Comparing Table 5 with Table 7 and Figure 5, the K in the form of silicate salts is difficult to react, and the concentration of the WS salts of K decreases from 69.642 to 55 mg/g, while that of the AA and HS forms of K both decrease to below 3 mg/g. It can be deduced that the K released before 700 °C was mainly in the form of organic salts of K. With the straw decomposing, the stronger evaporation of organic K was easy to evaporate due to its high thermal instability. It is generally considered that organic K begins to release at 200 °C with the release of volatile matter. When the temperature is higher than 700 °C, the concentration of K in the form of WS salts decreased from 69.642 mg/g and 20.733% to 7 mg/g and 20% compared with the LTA. In this period, the released K was in the form of water soluble inorganic salts that evaporated. Chen et al. used chemical thermodynamic equilibrium (FactSage) to calculate the evaporation temperature, and obtained that the inorganic K of biomass began to evaporate at 627 °C. The reactions of K with S, Si, Al, and so on produced salts with low volatility when the temperature was lower than 627 °C [4]. This is coincident with the result that the inorganic K that evaporated divided into two stages at the cut-off temperature of 700 °C. Yu et al. also obtained the result that the alkali metals that evaporated can be divided into two stages at the cut-off temperature of 500 °C [44]. So, the two stages of K release could be explained as follows: one path is organic K converted into its gaseous phase; the other path is soluble inorganic K volatilized at a high temperature. Specifically, with an increase in temperature, the number of AC salts of K increased. The possible reason is that the K reacted with the SiO₂, which accounts for 73.65% of fly ash, and produced a stable compound similar to K₂O·4SiO₂ [6,21,39,43,44]. So, the content of AC salts of K increased.

4. Conclusions

First, the contents of the four occurrence forms in rice straw followed the decreasing sequence of WS > AA > HA > AC. The content of WS accounted for more than 50%, while the content of AC was the lowest and was less than 5%. The first three occurrence forms were much easier to evaporate than the last one.

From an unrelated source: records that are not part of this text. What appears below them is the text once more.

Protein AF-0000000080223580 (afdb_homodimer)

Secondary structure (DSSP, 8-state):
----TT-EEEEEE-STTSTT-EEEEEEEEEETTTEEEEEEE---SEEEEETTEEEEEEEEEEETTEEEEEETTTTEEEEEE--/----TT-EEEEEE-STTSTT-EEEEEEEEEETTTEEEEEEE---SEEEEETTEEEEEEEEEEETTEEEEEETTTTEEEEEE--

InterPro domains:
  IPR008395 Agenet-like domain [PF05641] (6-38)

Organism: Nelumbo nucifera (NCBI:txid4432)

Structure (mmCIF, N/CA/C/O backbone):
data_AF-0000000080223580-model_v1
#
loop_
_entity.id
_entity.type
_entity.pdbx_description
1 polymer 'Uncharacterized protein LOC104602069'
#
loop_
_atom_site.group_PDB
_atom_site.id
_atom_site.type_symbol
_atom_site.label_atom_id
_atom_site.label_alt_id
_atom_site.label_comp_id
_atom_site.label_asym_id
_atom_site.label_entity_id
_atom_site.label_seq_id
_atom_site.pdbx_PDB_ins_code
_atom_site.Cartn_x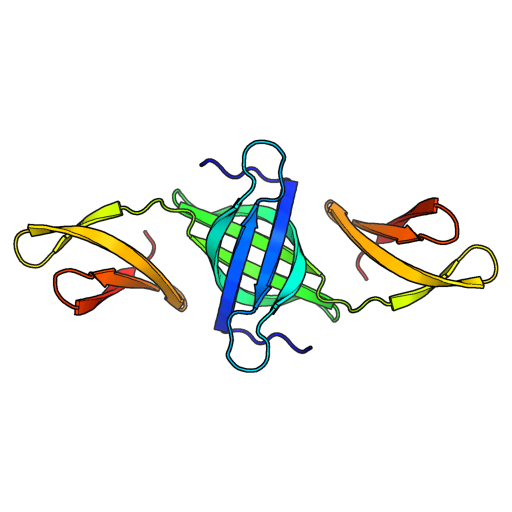
_atom_site.Cartn_y
_atom_site.Cartn_z
_atom_site.occupancy
_atom_site.B_iso_or_equiv
_atom_site.auth_seq_id
_atom_site.auth_comp_id
_atom_site.auth_asym_id
_atom_site.auth_atom_id
_atom_site.pdbx_PDB_model_num
ATOM 1 N N . MET A 1 1 ? 11.68 -7.871 -8.547 1 56.47 1 MET A N 1
ATOM 2 C CA . MET A 1 1 ? 11.617 -6.555 -7.922 1 56.47 1 MET A CA 1
ATOM 3 C C . MET A 1 1 ? 11.68 -6.672 -6.402 1 56.47 1 MET A C 1
ATOM 5 O O . MET A 1 1 ? 10.992 -7.512 -5.816 1 56.47 1 MET A O 1
ATOM 9 N N . THR A 1 2 ? 12.812 -6.27 -5.789 1 76.81 2 THR A N 1
ATOM 10 C CA . THR A 1 2 ? 13.016 -6.527 -4.367 1 76.81 2 THR A CA 1
ATOM 11 C C . THR A 1 2 ? 12.641 -5.305 -3.535 1 76.81 2 THR A C 1
ATOM 13 O O . THR A 1 2 ? 13.125 -4.199 -3.795 1 76.81 2 THR A O 1
ATOM 16 N N . PHE A 1 3 ? 11.648 -5.324 -2.734 1 88.19 3 PHE A N 1
ATOM 17 C CA . PHE A 1 3 ? 11.352 -4.324 -1.715 1 88.19 3 PHE A CA 1
ATOM 18 C C . PHE A 1 3 ? 12.391 -4.363 -0.6 1 88.19 3 PHE A C 1
ATOM 20 O O . PHE A 1 3 ? 12.945 -5.426 -0.297 1 88.19 3 PHE A O 1
ATOM 27 N N . HIS A 1 4 ? 12.688 -3.084 -0.095 1 91.06 4 HIS A N 1
ATOM 28 C CA . HIS A 1 4 ? 13.461 -2.965 1.133 1 91.06 4 HIS A CA 1
ATOM 29 C C . HIS A 1 4 ? 12.719 -2.133 2.176 1 91.06 4 HIS A C 1
ATOM 31 O O . HIS A 1 4 ? 11.961 -1.228 1.828 1 91.06 4 HIS A O 1
ATOM 37 N N . LYS A 1 5 ? 13.039 -2.527 3.385 1 91.44 5 LYS A N 1
ATOM 38 C CA . LYS A 1 5 ? 12.523 -1.678 4.457 1 91.44 5 LYS A CA 1
ATOM 39 C C . LYS A 1 5 ? 12.945 -0.225 4.258 1 91.44 5 LYS A C 1
ATOM 41 O O . LYS A 1 5 ? 14.102 0.052 3.928 1 91.44 5 LYS A O 1
ATOM 46 N N . GLY A 1 6 ? 11.992 0.678 4.383 1 91.62 6 GLY A N 1
ATOM 47 C CA . GLY A 1 6 ? 12.273 2.098 4.246 1 91.62 6 GLY A CA 1
ATOM 48 C C . GLY A 1 6 ? 11.93 2.645 2.875 1 91.62 6 GLY A C 1
ATOM 49 O O . GLY A 1 6 ? 11.891 3.859 2.676 1 91.62 6 GLY A O 1
ATOM 50 N N . ASP A 1 7 ? 11.672 1.728 1.905 1 92.25 7 ASP A N 1
ATOM 51 C CA . ASP A 1 7 ? 11.312 2.18 0.566 1 92.25 7 ASP A CA 1
ATOM 52 C C . ASP A 1 7 ? 10.031 3.014 0.597 1 92.25 7 ASP A C 1
ATOM 54 O O . ASP A 1 7 ? 9.086 2.678 1.308 1 92.25 7 ASP A O 1
ATOM 58 N N . ALA A 1 8 ? 10.062 4.105 -0.223 1 90.88 8 ALA A N 1
ATOM 59 C CA . ALA A 1 8 ? 8.852 4.902 -0.387 1 90.88 8 ALA A CA 1
ATOM 60 C C . ALA A 1 8 ? 7.898 4.25 -1.383 1 90.88 8 ALA A C 1
ATOM 62 O O . ALA A 1 8 ? 8.328 3.744 -2.422 1 90.88 8 ALA A O 1
ATOM 63 N N . VAL A 1 9 ? 6.598 4.246 -0.991 1 93.44 9 VAL A N 1
ATOM 64 C CA . VAL A 1 9 ? 5.574 3.701 -1.878 1 93.44 9 VAL A CA 1
ATOM 65 C C . VAL A 1 9 ? 4.309 4.551 -1.79 1 93.44 9 VAL A C 1
ATOM 67 O O . VAL A 1 9 ? 4.246 5.504 -1.009 1 93.44 9 VAL A O 1
ATOM 70 N N . GLU A 1 10 ? 3.441 4.324 -2.68 1 92.31 10 GLU A N 1
ATOM 71 C CA . GLU A 1 10 ? 2.098 4.895 -2.645 1 92.31 10 GLU A CA 1
ATOM 72 C C . GLU A 1 10 ? 1.04 3.805 -2.502 1 92.31 10 GLU A C 1
ATOM 74 O O . GLU A 1 10 ? 1.148 2.742 -3.117 1 92.31 10 GLU A O 1
ATOM 79 N N . ILE A 1 11 ? 0.046 4.031 -1.633 1 93.62 11 ILE A N 1
ATOM 80 C CA . ILE A 1 11 ? -1.137 3.186 -1.523 1 93.62 11 ILE A CA 1
ATOM 81 C C . ILE A 1 11 ? -2.293 3.811 -2.301 1 93.62 11 ILE A C 1
ATOM 83 O O . ILE A 1 11 ? -2.561 5.008 -2.17 1 93.62 11 ILE A O 1
ATOM 87 N N . CYS A 1 12 ? -2.957 2.975 -3.088 1 91.81 12 CYS A N 1
ATOM 88 C CA . CYS A 1 12 ? -4.109 3.447 -3.848 1 91.81 12 CYS A CA 1
ATOM 89 C C . CYS A 1 12 ? -5.324 2.557 -3.607 1 91.81 12 CYS A C 1
ATOM 91 O O . CYS A 1 12 ? -5.23 1.332 -3.705 1 91.81 12 CYS A O 1
ATOM 93 N N . SER A 1 13 ? -6.379 3.205 -3.242 1 89.94 13 SER A N 1
ATOM 94 C CA . SER A 1 13 ? -7.621 2.451 -3.098 1 89.94 13 SER A CA 1
ATOM 95 C C . SER A 1 13 ? -8.133 1.961 -4.449 1 89.94 13 SER A C 1
ATOM 97 O O . SER A 1 13 ? -8.102 2.699 -5.434 1 89.94 13 SER A O 1
ATOM 99 N N . ILE A 1 14 ? -8.547 0.736 -4.535 1 87.38 14 ILE A N 1
ATOM 100 C CA . ILE A 1 14 ? -9.18 0.215 -5.742 1 87.38 14 ILE A CA 1
ATOM 101 C C . ILE A 1 14 ? -10.594 -0.253 -5.426 1 87.38 14 ILE A C 1
ATOM 103 O O . ILE A 1 14 ? -11.188 -1.023 -6.188 1 87.38 14 ILE A O 1
ATOM 107 N N . GLU A 1 15 ? -11.016 0.166 -4.246 1 83.69 15 GLU A N 1
ATOM 108 C CA . GLU A 1 15 ? -12.406 -0.094 -3.875 1 83.69 15 GLU A CA 1
ATOM 109 C C . GLU A 1 15 ? -13.359 0.814 -4.641 1 83.69 15 GLU A C 1
ATOM 111 O O . GLU A 1 15 ? -13.148 2.025 -4.719 1 83.69 15 GLU A O 1
ATOM 116 N N . GLU A 1 16 ? -14.367 0.17 -5.195 1 82.69 16 GLU A N 1
ATOM 117 C CA . GLU A 1 16 ? -15.391 0.982 -5.852 1 82.69 16 GLU A CA 1
ATOM 118 C C . GLU A 1 16 ? -15.867 2.111 -4.941 1 82.69 16 GLU A C 1
ATOM 120 O O . GLU A 1 16 ? -16.156 1.886 -3.766 1 82.69 16 GLU A O 1
ATOM 125 N N . GLY A 1 17 ? -15.953 3.424 -5.395 1 82.38 17 GLY A N 1
ATOM 126 C CA . GLY A 1 17 ? -16.328 4.582 -4.598 1 82.38 17 GLY A CA 1
ATOM 127 C C . GLY A 1 17 ? -15.141 5.348 -4.051 1 82.38 17 GLY A C 1
ATOM 128 O O . GLY A 1 17 ? -15.281 6.492 -3.615 1 82.38 17 GLY A O 1
ATOM 129 N N . PHE A 1 18 ? -14.047 4.664 -3.977 1 81.94 18 PHE A N 1
ATOM 130 C CA . PHE A 1 18 ? -12.859 5.328 -3.443 1 81.94 18 PHE A CA 1
ATOM 131 C C . PHE A 1 18 ? -11.703 5.238 -4.426 1 81.94 18 PHE A C 1
ATOM 133 O O . PHE A 1 18 ? -10.539 5.324 -4.031 1 81.94 18 PHE A O 1
ATOM 140 N N . LEU A 1 19 ? -11.977 5.078 -5.645 1 81.94 19 LEU A N 1
ATOM 141 C CA . LEU A 1 19 ? -10.984 4.941 -6.707 1 81.94 19 LEU A CA 1
ATOM 142 C C . LEU A 1 19 ? -10.188 6.23 -6.8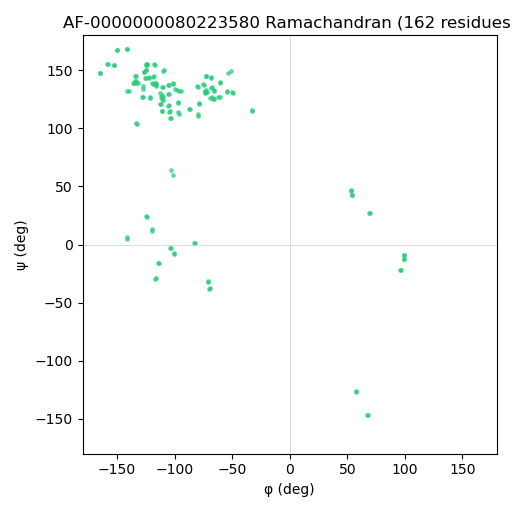75 1 81.94 19 LEU A C 1
ATOM 144 O O . LEU A 1 19 ? -10.758 7.324 -6.855 1 81.94 19 LEU A O 1
ATOM 148 N N . GLY A 1 20 ? -8.867 6.062 -6.941 1 78.81 20 GLY A N 1
ATOM 149 C CA . GLY A 1 20 ? -8.039 7.195 -7.316 1 78.81 20 GLY A CA 1
ATOM 150 C C . GLY A 1 20 ? -7.406 7.895 -6.129 1 78.81 20 GLY A C 1
ATOM 151 O O . GLY A 1 20 ? -6.633 8.844 -6.297 1 78.81 20 GLY A O 1
ATOM 152 N N . SER A 1 21 ? -7.77 7.57 -4.91 1 84.31 21 SER A N 1
ATOM 153 C CA . SER A 1 21 ? -7.094 8.148 -3.754 1 84.31 21 SER A CA 1
ATOM 154 C C . SER A 1 21 ? -5.699 7.562 -3.576 1 84.31 21 SER A C 1
ATOM 156 O O . SER A 1 21 ? -5.516 6.348 -3.688 1 84.31 21 SER A O 1
ATOM 158 N N . HIS A 1 22 ? -4.785 8.438 -3.4 1 88.25 22 HIS A N 1
ATOM 159 C CA . HIS A 1 22 ? -3.389 8.047 -3.23 1 88.25 22 HIS A CA 1
ATOM 160 C C . HIS A 1 22 ? -2.85 8.508 -1.88 1 88.25 22 HIS A C 1
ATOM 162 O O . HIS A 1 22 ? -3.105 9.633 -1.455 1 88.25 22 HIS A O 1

Second, the trend of the release rate of Na showed a consistent increase with gasification conversion, and the highest release rate reached 70.8%. However, the temperature was not the only factor to impact Na emission. The release of K can be divided into two stages with the cut-off temperature of 700 °C. The release rate of K increases sharply at 700 °C: up to 55.9%.

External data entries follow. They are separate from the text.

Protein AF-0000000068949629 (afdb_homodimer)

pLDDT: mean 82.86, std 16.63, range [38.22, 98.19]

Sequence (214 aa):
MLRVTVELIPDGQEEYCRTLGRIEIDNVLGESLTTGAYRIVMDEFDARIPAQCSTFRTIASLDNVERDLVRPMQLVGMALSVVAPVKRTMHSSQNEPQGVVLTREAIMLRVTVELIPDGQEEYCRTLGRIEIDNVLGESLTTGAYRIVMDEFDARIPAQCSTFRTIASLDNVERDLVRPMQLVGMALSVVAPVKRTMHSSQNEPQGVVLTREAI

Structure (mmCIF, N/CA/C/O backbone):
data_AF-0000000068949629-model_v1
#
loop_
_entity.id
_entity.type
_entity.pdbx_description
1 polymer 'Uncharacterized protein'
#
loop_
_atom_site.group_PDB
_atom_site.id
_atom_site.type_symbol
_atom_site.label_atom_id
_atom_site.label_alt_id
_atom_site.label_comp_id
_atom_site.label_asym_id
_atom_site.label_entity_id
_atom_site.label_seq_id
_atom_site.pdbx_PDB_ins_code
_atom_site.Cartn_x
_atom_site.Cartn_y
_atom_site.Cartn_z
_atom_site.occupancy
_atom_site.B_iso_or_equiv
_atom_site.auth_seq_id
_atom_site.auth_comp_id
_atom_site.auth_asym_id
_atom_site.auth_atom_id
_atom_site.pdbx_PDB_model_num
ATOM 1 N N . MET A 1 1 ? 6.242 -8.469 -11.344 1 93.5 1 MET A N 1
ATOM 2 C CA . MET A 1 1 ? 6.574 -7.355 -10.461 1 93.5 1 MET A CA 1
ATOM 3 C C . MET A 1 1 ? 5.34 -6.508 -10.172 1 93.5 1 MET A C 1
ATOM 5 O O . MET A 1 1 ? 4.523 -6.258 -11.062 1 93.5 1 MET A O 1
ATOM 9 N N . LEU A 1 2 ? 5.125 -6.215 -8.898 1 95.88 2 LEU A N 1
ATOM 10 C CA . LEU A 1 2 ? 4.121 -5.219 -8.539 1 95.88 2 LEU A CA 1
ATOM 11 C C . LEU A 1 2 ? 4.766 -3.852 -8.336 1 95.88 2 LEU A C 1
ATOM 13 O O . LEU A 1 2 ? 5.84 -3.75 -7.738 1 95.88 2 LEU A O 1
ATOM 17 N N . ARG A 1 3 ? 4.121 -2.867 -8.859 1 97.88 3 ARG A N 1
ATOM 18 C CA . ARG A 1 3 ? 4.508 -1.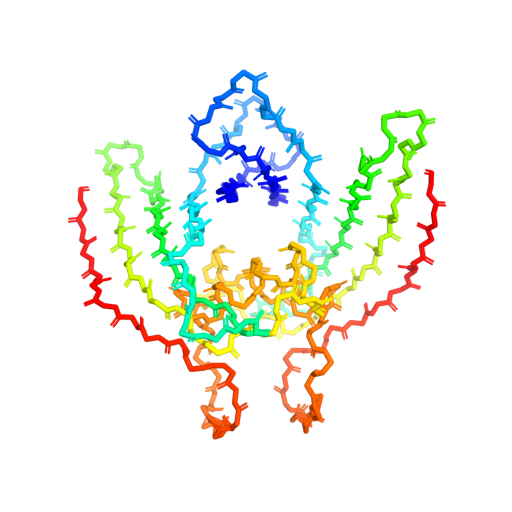482 -8.609 1 97.88 3 ARG A CA 1
ATOM 19 C C . ARG A 1 3 ? 3.395 -0.724 -7.891 1 97.88 3 ARG A C 1
ATOM 21 O O . ARG A 1 3 ? 2.236 -0.764 -8.312 1 97.88 3 ARG A O 1
ATOM 28 N N . VAL A 1 4 ? 3.73 -0.126 -6.848 1 98.19 4 VAL A N 1
ATOM 29 C CA . VAL A 1 4 ? 2.799 0.663 -6.051 1 98.19 4 VAL A CA 1
ATOM 30 C C . VAL A 1 4 ? 3.215 2.133 -6.074 1 98.19 4 VAL A C 1
ATOM 32 O O . VAL A 1 4 ? 4.359 2.465 -5.762 1 98.19 4 VAL A O 1
ATOM 35 N N . THR A 1 5 ? 2.33 2.975 -6.453 1 98 5 THR A N 1
ATOM 36 C CA . THR A 1 5 ? 2.582 4.41 -6.441 1 98 5 THR A CA 1
ATOM 37 C C . THR A 1 5 ? 1.659 5.113 -5.449 1 98 5 THR A C 1
ATOM 39 O O . THR A 1 5 ? 0.444 4.902 -5.469 1 98 5 THR A O 1
ATOM 42 N N . VAL A 1 6 ? 2.232 5.848 -4.613 1 97.19 6 VAL A N 1
ATOM 43 C CA . VAL A 1 6 ? 1.479 6.613 -3.629 1 97.19 6 VAL A CA 1
ATOM 44 C C . VAL A 1 6 ? 1.576 8.102 -3.949 1 97.19 6 VAL A C 1
ATOM 46 O O . VAL A 1 6 ? 2.674 8.664 -3.986 1 97.19 6 VAL A O 1
ATOM 49 N N . GLU A 1 7 ? 0.42 8.672 -4.102 1 96.31 7 GLU A N 1
ATOM 50 C CA . GLU A 1 7 ? 0.362 10.078 -4.48 1 96.31 7 GLU A CA 1
ATOM 51 C C . GLU A 1 7 ? -0.473 10.883 -3.486 1 96.31 7 GLU A C 1
ATOM 53 O O . GLU A 1 7 ? -1.421 10.359 -2.898 1 96.31 7 GLU A O 1
ATOM 58 N N . LEU A 1 8 ? -0.052 12.094 -3.301 1 94.44 8 LEU A N 1
ATOM 59 C CA . LEU A 1 8 ? -0.839 13.07 -2.559 1 94.44 8 LEU A CA 1
ATOM 60 C C . LEU A 1 8 ? -1.604 13.984 -3.51 1 94.44 8 LEU A C 1
ATOM 62 O O . LEU A 1 8 ? -1.021 14.555 -4.438 1 94.44 8 LEU A O 1
ATOM 66 N N . ILE A 1 9 ? -2.836 14 -3.324 1 94.44 9 ILE A N 1
ATOM 67 C CA . ILE A 1 9 ? -3.689 14.922 -4.059 1 94.44 9 ILE A CA 1
ATOM 68 C C . ILE A 1 9 ? -4.352 15.898 -3.082 1 94.44 9 ILE A C 1
ATOM 70 O O . ILE A 1 9 ? -5.426 15.617 -2.551 1 94.44 9 ILE A O 1
ATOM 74 N N . PRO A 1 10 ? -3.762 17.109 -2.922 1 90.19 10 PRO A N 1
ATOM 75 C CA . PRO A 1 10 ? -4.328 18.047 -1.956 1 90.19 10 PRO A CA 1
ATOM 76 C C . PRO A 1 10 ? -5.719 18.531 -2.354 1 90.19 10 PRO A C 1
ATOM 78 O O . PRO A 1 10 ? -5.934 18.938 -3.502 1 90.19 10 PRO A O 1
ATOM 81 N N . ASP A 1 11 ? -6.598 18.391 -1.507 1 86.88 11 ASP A N 1
ATOM 82 C CA . ASP A 1 11 ? -7.961 18.891 -1.635 1 86.88 11 ASP A CA 1
ATOM 83 C C . ASP A 1 11 ? -8.609 18.406 -2.924 1 86.88 11 ASP A C 1
ATOM 85 O O . ASP A 1 11 ? -9.406 19.125 -3.535 1 86.88 11 ASP A O 1
ATOM 89 N N . GLY A 1 12 ? -8.172 17.328 -3.438 1 85.94 12 GLY A N 1
ATOM 90 C CA . GLY A 1 12 ? -8.766 16.75 -4.629 1 85.94 12 GLY A CA 1
ATOM 91 C C . GLY A 1 12 ? -8.336 17.438 -5.91 1 85.94 12 GLY A C 1
ATOM 92 O O . GLY A 1 12 ? -8.938 17.219 -6.965 1 85.94 12 GLY A O 1
ATOM 93 N N . GLN A 1 13 ? -7.332 18.281 -5.773 1 92.25 13 GLN A N 1
ATOM 94 C CA . GLN A 1 13 ? -6.84 19.016 -6.93 1 92.25 13 GLN A CA 1
ATOM 95 C C . GLN A 1 13 ? -5.711 18.266 -7.625 1 92.25 13 GLN A C 1
ATOM 97 O O . GLN A 1 13 ? -4.555 18.328 -7.199 1 92.25 13 GLN A O 1
ATOM 102 N N . GLU A 1 14 ? -6 17.672 -8.773 1 93.25 14 GLU A N 1
ATOM 103 C CA . GLU A 1 14 ? -5.086 16.797 -9.5 1 93.25 14 GLU A CA 1
ATOM 104 C C . GLU A 1 14 ? -3.855 17.562 -9.977 1 93.25 14 GLU A C 1
ATOM 106 O O . GLU A 1 14 ? -2.779 16.969 -10.133 1 93.25 14 GLU A O 1
ATOM 111 N N . GLU A 1 15 ? -4.059 18.875 -10.203 1 92.81 15 GLU A N 1
ATOM 112 C CA . GLU A 1 15 ? -2.961 19.672 -10.727 1 92.81 15 GLU A CA 1
ATOM 113 C C . GLU A 1 15 ? -1.818 19.766 -9.719 1 92.81 15 GLU A C 1
ATOM 115 O O . GLU A 1 15 ? -0.684 20.078 -10.086 1 92.81 15 GLU A O 1
ATOM 120 N N . TYR A 1 16 ? -2.078 19.531 -8.492 1 91.06 16 TYR A N 1
ATOM 121 C CA . TYR A 1 16 ? -1.06 19.625 -7.457 1 91.06 16 TYR A CA 1
ATOM 122 C C . TYR A 1 16 ? -0.624 18.25 -6.98 1 91.06 16 TYR A C 1
ATOM 124 O O . TYR A 1 16 ? 0.015 18.109 -5.934 1 91.06 16 TYR A O 1
ATOM 132 N N . CYS A 1 17 ? -1.004 17.312 -7.797 1 93.25 17 CYS A N 1
ATOM 133 C CA . CYS A 1 17 ? -0.651 15.93 -7.457 1 93.25 17 CYS A CA 1
ATOM 134 C C . CYS A 1 17 ? 0.861 15.758 -7.391 1 93.25 17 CYS A C 1
ATOM 136 O O . CYS A 1 17 ? 1.589 16.281 -8.242 1 93.25 17 CYS A O 1
ATOM 138 N N . ARG A 1 18 ? 1.323 15.047 -6.328 1 92.75 18 ARG A N 1
ATOM 139 C CA . ARG A 1 18 ? 2.742 14.711 -6.234 1 92.75 18 ARG A CA 1
ATOM 140 C C . ARG A 1 18 ? 2.936 13.281 -5.73 1 92.75 18 ARG A C 1
ATOM 142 O O . ARG A 1 18 ? 2.178 12.812 -4.883 1 92.75 18 ARG A O 1
ATOM 149 N N . THR A 1 19 ? 3.982 12.703 -6.242 1 93.69 19 THR A N 1
ATOM 150 C CA . THR A 1 19 ? 4.312 11.352 -5.82 1 93.69 19 THR A CA 1
ATOM 151 C C . THR A 1 19 ? 5.074 11.367 -4.496 1 93.69 19 THR A C 1
ATOM 153 O O . THR A 1 19 ? 6.066 12.078 -4.355 1 93.69 19 THR A O 1
ATOM 156 N N . LEU A 1 20 ? 4.566 10.609 -3.57 1 93.88 20 LEU A N 1
ATOM 157 C CA . LEU A 1 20 ? 5.191 10.57 -2.254 1 93.88 20 LEU A CA 1
ATOM 158 C C . LEU A 1 20 ? 6.102 9.352 -2.121 1 93.88 20 LEU A C 1
ATOM 160 O O . LEU A 1 20 ? 7.02 9.344 -1.298 1 93.88 20 LEU A O 1
ATOM 164 N N . GLY A 1 21 ? 5.805 8.32 -2.842 1 95.44 21 GLY A N 1
ATOM 165 C CA . GLY A 1 21 ? 6.605 7.109 -2.748 1 95.44 21 GLY A CA 1
ATOM 166 C C . GLY A 1 21 ? 6.25 6.074 -3.799 1 95.44 21 GLY A C 1
ATOM 167 O O . GLY A 1 21 ? 5.191 6.16 -4.426 1 95.44 21 GLY A O 1
ATOM 168 N N . ARG A 1 22 ? 7.199 5.18 -3.973 1 96.88 22 ARG A N 1
ATOM 169 C CA . ARG A 1 22 ? 7.055 4.055 -4.887 1 96.88 22 ARG A CA 1
ATOM 170 C C . ARG A 1 22 ? 7.609 2.771 -4.273 1 96.88 22 ARG A C 1
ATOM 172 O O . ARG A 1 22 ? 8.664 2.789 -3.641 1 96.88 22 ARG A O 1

Third, the concentrations and the proportions of the WS, AA, and HA forms of Na in the fly ash decreased with an increase in temperature. The Na in the form of AC salts slightly increased with temperature. Organic Na was found as well.

Fourth, the concentration of WS salts of K decreased from 69.642 to 55 mg/g, and that of the AA and HA forms of K both decreased to 3 mg/g. The two release stages of K can be explained as follows: one path is organic K converted into its gaseous phase; the other path is soluble inorganic K volatilized at a high temperature. With an increase in temperature, the number of AC salts of K increased.